Data extracted from a collection
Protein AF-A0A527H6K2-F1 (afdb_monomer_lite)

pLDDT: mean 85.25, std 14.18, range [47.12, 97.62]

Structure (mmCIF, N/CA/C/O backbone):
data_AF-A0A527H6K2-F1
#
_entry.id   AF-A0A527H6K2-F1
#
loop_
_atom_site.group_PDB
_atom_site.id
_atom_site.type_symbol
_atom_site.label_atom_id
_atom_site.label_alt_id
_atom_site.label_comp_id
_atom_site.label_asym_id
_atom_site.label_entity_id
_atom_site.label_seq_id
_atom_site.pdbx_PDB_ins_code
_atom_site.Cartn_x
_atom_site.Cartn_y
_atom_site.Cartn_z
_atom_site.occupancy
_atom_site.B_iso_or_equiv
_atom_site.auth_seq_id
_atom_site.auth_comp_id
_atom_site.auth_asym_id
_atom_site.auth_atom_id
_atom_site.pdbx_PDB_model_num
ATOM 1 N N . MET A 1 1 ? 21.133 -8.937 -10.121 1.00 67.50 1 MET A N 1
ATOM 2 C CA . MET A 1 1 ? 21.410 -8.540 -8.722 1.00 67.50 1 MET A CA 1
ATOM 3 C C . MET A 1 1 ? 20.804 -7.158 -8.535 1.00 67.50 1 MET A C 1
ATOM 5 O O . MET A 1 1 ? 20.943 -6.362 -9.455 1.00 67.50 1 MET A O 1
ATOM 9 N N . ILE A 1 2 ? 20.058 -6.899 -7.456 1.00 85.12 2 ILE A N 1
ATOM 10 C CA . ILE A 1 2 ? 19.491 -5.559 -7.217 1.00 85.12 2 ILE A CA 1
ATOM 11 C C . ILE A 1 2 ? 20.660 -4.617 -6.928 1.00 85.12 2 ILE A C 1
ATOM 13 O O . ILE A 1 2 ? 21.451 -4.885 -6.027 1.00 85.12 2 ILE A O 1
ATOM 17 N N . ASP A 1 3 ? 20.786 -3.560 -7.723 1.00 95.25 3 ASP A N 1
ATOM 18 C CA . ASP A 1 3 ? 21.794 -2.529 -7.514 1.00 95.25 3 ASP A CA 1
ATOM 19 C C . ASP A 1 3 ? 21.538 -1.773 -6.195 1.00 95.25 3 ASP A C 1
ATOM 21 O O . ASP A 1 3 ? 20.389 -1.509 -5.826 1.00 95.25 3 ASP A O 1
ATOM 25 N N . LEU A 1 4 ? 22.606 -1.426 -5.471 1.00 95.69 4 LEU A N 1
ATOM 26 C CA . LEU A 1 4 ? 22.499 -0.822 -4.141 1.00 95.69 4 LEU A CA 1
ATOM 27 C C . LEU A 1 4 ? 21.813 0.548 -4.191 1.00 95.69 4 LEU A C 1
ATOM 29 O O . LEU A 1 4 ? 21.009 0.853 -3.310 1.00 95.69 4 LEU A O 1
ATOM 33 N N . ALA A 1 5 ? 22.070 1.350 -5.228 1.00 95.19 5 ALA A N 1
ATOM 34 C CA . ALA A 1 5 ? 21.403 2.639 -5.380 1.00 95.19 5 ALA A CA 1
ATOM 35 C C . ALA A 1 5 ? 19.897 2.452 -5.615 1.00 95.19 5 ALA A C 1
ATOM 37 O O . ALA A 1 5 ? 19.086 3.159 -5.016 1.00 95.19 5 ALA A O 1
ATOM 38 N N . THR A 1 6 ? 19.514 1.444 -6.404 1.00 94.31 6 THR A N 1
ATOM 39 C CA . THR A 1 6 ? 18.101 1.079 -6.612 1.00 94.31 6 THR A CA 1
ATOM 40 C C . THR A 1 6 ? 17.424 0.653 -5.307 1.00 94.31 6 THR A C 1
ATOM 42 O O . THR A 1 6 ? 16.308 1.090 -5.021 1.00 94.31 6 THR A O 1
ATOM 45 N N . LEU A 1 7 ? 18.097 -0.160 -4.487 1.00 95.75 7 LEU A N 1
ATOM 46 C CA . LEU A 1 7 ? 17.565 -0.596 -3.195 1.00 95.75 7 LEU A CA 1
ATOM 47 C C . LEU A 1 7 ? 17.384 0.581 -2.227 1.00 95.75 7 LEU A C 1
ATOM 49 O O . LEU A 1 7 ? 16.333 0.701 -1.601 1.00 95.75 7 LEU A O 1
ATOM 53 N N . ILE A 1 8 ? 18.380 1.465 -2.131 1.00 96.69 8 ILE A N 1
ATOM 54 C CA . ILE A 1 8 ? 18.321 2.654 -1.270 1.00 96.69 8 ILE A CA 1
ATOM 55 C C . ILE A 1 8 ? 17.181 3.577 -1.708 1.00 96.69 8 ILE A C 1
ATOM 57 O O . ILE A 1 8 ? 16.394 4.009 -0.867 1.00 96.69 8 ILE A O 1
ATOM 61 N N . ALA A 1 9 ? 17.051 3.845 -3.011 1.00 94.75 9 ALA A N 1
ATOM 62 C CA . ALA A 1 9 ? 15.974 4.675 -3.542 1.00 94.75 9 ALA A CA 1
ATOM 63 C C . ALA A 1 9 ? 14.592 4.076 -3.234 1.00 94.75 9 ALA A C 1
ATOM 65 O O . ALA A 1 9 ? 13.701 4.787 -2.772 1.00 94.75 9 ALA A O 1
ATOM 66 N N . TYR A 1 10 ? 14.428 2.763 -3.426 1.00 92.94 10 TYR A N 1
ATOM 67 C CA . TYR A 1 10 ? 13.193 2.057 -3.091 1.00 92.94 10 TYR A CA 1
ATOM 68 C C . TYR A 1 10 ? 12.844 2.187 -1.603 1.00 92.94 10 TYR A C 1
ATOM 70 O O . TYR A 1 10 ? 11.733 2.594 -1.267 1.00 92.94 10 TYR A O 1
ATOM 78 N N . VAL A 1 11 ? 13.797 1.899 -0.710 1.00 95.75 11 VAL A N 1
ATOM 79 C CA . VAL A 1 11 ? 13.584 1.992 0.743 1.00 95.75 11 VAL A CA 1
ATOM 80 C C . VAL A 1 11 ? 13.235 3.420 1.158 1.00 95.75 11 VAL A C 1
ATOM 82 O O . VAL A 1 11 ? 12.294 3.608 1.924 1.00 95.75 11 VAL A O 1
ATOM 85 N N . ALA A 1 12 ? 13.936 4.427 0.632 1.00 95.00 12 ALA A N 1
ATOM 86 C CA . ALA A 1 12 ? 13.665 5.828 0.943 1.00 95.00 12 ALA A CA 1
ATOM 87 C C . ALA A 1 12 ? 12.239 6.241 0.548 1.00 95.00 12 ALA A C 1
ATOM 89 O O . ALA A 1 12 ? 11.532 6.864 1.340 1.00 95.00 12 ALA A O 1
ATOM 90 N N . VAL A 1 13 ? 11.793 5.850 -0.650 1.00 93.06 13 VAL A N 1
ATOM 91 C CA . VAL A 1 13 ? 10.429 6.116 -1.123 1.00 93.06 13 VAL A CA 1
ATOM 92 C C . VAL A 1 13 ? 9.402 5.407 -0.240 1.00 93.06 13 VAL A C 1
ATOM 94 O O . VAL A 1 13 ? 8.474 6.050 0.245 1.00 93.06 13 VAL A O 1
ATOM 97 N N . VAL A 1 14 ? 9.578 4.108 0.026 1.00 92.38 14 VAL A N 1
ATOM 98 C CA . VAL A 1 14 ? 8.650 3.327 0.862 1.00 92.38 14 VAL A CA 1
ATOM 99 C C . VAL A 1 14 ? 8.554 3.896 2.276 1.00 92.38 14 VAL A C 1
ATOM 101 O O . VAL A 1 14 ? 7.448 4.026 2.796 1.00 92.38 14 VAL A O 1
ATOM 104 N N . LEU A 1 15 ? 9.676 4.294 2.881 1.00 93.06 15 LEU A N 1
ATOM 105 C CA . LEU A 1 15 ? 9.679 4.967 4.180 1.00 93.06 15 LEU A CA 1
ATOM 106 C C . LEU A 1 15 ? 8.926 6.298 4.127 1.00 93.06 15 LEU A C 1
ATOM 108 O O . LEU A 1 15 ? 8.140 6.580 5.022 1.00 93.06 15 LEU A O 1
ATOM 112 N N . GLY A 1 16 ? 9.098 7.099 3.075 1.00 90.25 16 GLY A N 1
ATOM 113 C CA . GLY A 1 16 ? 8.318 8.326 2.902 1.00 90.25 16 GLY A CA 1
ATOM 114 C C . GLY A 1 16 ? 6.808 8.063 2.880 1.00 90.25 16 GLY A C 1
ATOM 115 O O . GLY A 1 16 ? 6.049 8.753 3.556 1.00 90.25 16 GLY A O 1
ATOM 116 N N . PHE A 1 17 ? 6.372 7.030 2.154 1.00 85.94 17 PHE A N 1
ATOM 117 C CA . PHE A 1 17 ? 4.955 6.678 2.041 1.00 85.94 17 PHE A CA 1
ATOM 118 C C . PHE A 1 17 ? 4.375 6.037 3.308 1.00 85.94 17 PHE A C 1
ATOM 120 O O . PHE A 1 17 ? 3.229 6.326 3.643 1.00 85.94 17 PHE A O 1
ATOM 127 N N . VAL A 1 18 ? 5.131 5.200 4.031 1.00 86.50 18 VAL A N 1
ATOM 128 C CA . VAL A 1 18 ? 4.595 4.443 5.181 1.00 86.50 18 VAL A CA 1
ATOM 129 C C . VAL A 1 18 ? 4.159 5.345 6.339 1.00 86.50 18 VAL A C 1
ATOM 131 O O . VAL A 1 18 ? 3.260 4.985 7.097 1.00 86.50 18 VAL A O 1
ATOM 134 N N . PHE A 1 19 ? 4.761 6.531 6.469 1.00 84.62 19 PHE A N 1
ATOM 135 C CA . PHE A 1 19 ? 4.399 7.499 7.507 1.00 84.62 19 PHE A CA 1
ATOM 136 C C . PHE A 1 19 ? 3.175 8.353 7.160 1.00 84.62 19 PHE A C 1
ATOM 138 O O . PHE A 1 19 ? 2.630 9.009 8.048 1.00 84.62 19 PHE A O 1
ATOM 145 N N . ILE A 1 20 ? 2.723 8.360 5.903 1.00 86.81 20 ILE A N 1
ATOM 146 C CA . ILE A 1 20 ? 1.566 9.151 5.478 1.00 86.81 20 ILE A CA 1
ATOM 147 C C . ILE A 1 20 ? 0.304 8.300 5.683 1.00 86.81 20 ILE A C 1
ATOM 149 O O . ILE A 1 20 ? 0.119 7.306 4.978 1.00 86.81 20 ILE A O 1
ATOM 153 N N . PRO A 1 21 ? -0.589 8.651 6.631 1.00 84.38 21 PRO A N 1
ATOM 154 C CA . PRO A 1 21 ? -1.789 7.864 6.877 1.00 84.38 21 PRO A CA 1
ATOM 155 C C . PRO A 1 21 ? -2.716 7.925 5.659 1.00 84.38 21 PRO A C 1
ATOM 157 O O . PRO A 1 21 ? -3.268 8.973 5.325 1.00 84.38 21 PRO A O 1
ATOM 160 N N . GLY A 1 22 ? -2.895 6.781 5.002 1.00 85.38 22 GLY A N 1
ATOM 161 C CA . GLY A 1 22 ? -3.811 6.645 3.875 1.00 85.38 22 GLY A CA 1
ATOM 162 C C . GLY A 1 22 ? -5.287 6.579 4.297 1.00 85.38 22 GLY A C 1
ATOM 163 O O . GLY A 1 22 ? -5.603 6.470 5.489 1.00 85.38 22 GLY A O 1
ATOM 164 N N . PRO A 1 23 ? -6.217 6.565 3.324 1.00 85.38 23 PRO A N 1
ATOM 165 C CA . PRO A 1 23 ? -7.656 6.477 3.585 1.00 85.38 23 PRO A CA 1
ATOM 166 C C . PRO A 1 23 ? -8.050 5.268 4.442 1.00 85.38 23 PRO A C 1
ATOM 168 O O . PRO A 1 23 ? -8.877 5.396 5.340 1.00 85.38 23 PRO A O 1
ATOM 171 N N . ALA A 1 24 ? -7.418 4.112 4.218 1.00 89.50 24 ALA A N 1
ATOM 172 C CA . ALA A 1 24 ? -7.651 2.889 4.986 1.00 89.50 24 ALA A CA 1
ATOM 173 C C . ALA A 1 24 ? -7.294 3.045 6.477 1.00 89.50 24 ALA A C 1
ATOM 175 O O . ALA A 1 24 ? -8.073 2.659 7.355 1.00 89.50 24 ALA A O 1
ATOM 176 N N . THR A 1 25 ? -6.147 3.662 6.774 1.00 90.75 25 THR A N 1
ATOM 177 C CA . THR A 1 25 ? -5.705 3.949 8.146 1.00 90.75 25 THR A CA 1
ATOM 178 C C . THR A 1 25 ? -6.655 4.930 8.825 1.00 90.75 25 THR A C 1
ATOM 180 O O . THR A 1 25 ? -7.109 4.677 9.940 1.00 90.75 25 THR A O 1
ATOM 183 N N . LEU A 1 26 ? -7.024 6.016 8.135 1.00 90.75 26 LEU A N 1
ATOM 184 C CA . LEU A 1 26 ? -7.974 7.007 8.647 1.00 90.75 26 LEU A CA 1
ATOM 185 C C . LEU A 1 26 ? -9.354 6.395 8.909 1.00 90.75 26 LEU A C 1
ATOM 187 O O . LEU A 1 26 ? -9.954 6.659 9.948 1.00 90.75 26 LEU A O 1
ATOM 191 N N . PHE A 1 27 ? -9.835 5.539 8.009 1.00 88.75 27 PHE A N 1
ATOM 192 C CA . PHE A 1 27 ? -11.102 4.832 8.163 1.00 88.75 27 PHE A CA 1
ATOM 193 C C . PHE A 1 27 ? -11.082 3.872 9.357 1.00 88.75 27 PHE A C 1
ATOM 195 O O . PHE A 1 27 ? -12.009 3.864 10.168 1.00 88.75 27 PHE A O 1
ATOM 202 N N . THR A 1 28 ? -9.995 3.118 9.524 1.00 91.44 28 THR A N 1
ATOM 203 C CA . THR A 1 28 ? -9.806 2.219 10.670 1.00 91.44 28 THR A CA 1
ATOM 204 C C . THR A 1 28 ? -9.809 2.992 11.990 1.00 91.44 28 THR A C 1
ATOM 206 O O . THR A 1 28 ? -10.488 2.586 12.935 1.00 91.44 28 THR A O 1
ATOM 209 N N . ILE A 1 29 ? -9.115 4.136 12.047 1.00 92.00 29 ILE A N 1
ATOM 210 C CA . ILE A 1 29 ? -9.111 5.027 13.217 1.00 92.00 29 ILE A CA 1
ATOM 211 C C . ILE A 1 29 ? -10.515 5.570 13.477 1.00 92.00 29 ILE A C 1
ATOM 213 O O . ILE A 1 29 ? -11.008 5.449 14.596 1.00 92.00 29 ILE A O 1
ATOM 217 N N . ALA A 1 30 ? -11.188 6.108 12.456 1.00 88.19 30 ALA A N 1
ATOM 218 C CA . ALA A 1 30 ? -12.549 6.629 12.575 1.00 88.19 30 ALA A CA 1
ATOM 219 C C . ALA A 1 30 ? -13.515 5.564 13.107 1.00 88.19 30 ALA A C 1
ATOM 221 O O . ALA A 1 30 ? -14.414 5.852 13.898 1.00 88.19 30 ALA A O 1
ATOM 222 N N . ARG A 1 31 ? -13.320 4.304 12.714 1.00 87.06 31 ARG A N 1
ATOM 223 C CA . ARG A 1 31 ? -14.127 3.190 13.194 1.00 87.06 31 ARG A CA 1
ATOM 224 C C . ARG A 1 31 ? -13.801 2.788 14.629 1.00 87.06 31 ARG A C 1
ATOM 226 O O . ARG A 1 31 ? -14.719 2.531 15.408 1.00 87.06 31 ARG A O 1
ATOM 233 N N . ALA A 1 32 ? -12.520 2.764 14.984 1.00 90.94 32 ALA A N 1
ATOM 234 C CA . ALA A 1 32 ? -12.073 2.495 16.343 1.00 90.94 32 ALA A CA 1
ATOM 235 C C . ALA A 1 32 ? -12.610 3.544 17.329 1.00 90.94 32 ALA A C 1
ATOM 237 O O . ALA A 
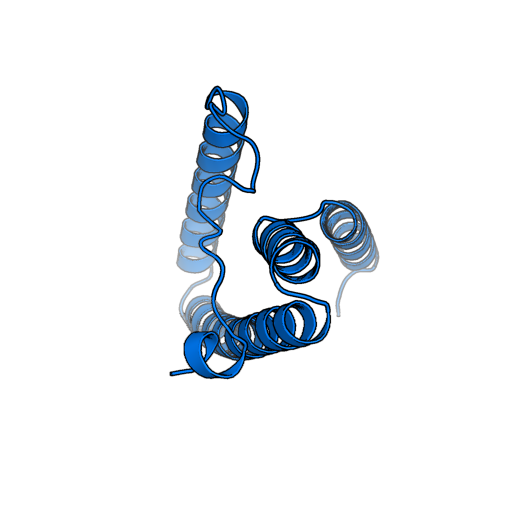1 32 ? -13.062 3.183 18.415 1.00 90.94 32 ALA A O 1
ATOM 238 N N . THR A 1 33 ? -12.610 4.821 16.938 1.00 91.62 33 THR A N 1
ATOM 239 C CA . THR A 1 33 ? -13.078 5.928 17.782 1.00 91.62 33 THR A CA 1
ATOM 240 C C . THR A 1 33 ? -14.602 6.029 17.840 1.00 91.62 33 THR A C 1
ATOM 242 O O . THR A 1 33 ? -15.141 6.272 18.913 1.00 91.62 33 THR A O 1
ATOM 245 N N . SER A 1 34 ? -15.316 5.802 16.731 1.00 88.00 34 SER A N 1
ATOM 246 C CA . SER A 1 34 ? -16.787 5.914 16.691 1.00 88.00 34 SER A CA 1
ATOM 247 C C . SER A 1 34 ? -17.531 4.679 17.203 1.00 88.00 34 SER A C 1
ATOM 249 O O . SER A 1 34 ? -18.649 4.793 17.691 1.00 88.00 34 SER A O 1
ATOM 251 N N 
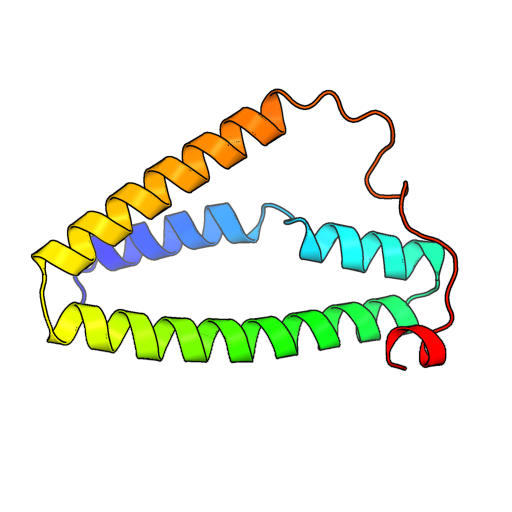. SER A 1 35 ? -16.957 3.484 17.043 1.00 87.00 35 SER A N 1
ATOM 252 C CA . SER A 1 35 ? -17.648 2.208 17.299 1.00 87.00 35 SER A CA 1
ATOM 253 C C . SER A 1 35 ? -16.860 1.249 18.198 1.00 87.00 35 SER A C 1
ATOM 255 O O . SER A 1 35 ? -17.278 0.110 18.406 1.00 87.00 35 SER A O 1
ATOM 257 N N . GLY A 1 36 ? -15.738 1.708 18.756 1.00 90.75 36 GLY A N 1
ATOM 258 C CA . GLY A 1 36 ? -14.914 0.980 19.715 1.00 90.75 36 GLY A CA 1
ATOM 259 C C . GLY A 1 36 ? -13.773 0.178 19.086 1.00 90.75 36 GLY A C 1
ATOM 260 O O . GLY A 1 36 ? -13.832 -0.279 17.941 1.00 90.75 36 GLY A O 1
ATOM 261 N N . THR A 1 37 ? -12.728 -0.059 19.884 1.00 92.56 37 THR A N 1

Your goal: In the entries above, find the line with "ATOM 157 O O" and the line with "ATOM 171 N N", then restate word for word both of them and every line between, with nothing more.

Exercise answer:
ATOM 157 O O . PRO A 1 21 ? -3.268 8.973 5.325 1.00 84.38 21 PRO A O 1
ATOM 160 N N . GLY A 1 22 ? -2.895 6.781 5.002 1.00 85.38 22 GLY A N 1
ATOM 161 C CA . GLY A 1 22 ? -3.811 6.645 3.875 1.00 85.38 22 GLY A CA 1
ATOM 162 C C . GLY A 1 22 ? -5.287 6.579 4.297 1.00 85.38 22 GLY A C 1
ATOM 163 O O . GLY A 1 22 ? -5.603 6.470 5.489 1.00 85.38 22 GLY A O 1
ATOM 164 N N . PRO A 1 23 ? -6.217 6.565 3.324 1.00 85.38 23 PRO A N 1
ATOM 165 C CA . PRO A 1 23 ? -7.656 6.477 3.585 1.00 85.38 23 PRO A CA 1
ATOM 166 C C . PRO A 1 23 ? -8.050 5.268 4.442 1.00 85.38 23 PRO A C 1
ATOM 168 O O . PRO A 1 23 ? -8.877 5.396 5.340 1.00 85.38 23 PRO A O 1
ATOM 171 N N . ALA A 1 24 ? -7.418 4.112 4.218 1.00 89.50 24 ALA A N 1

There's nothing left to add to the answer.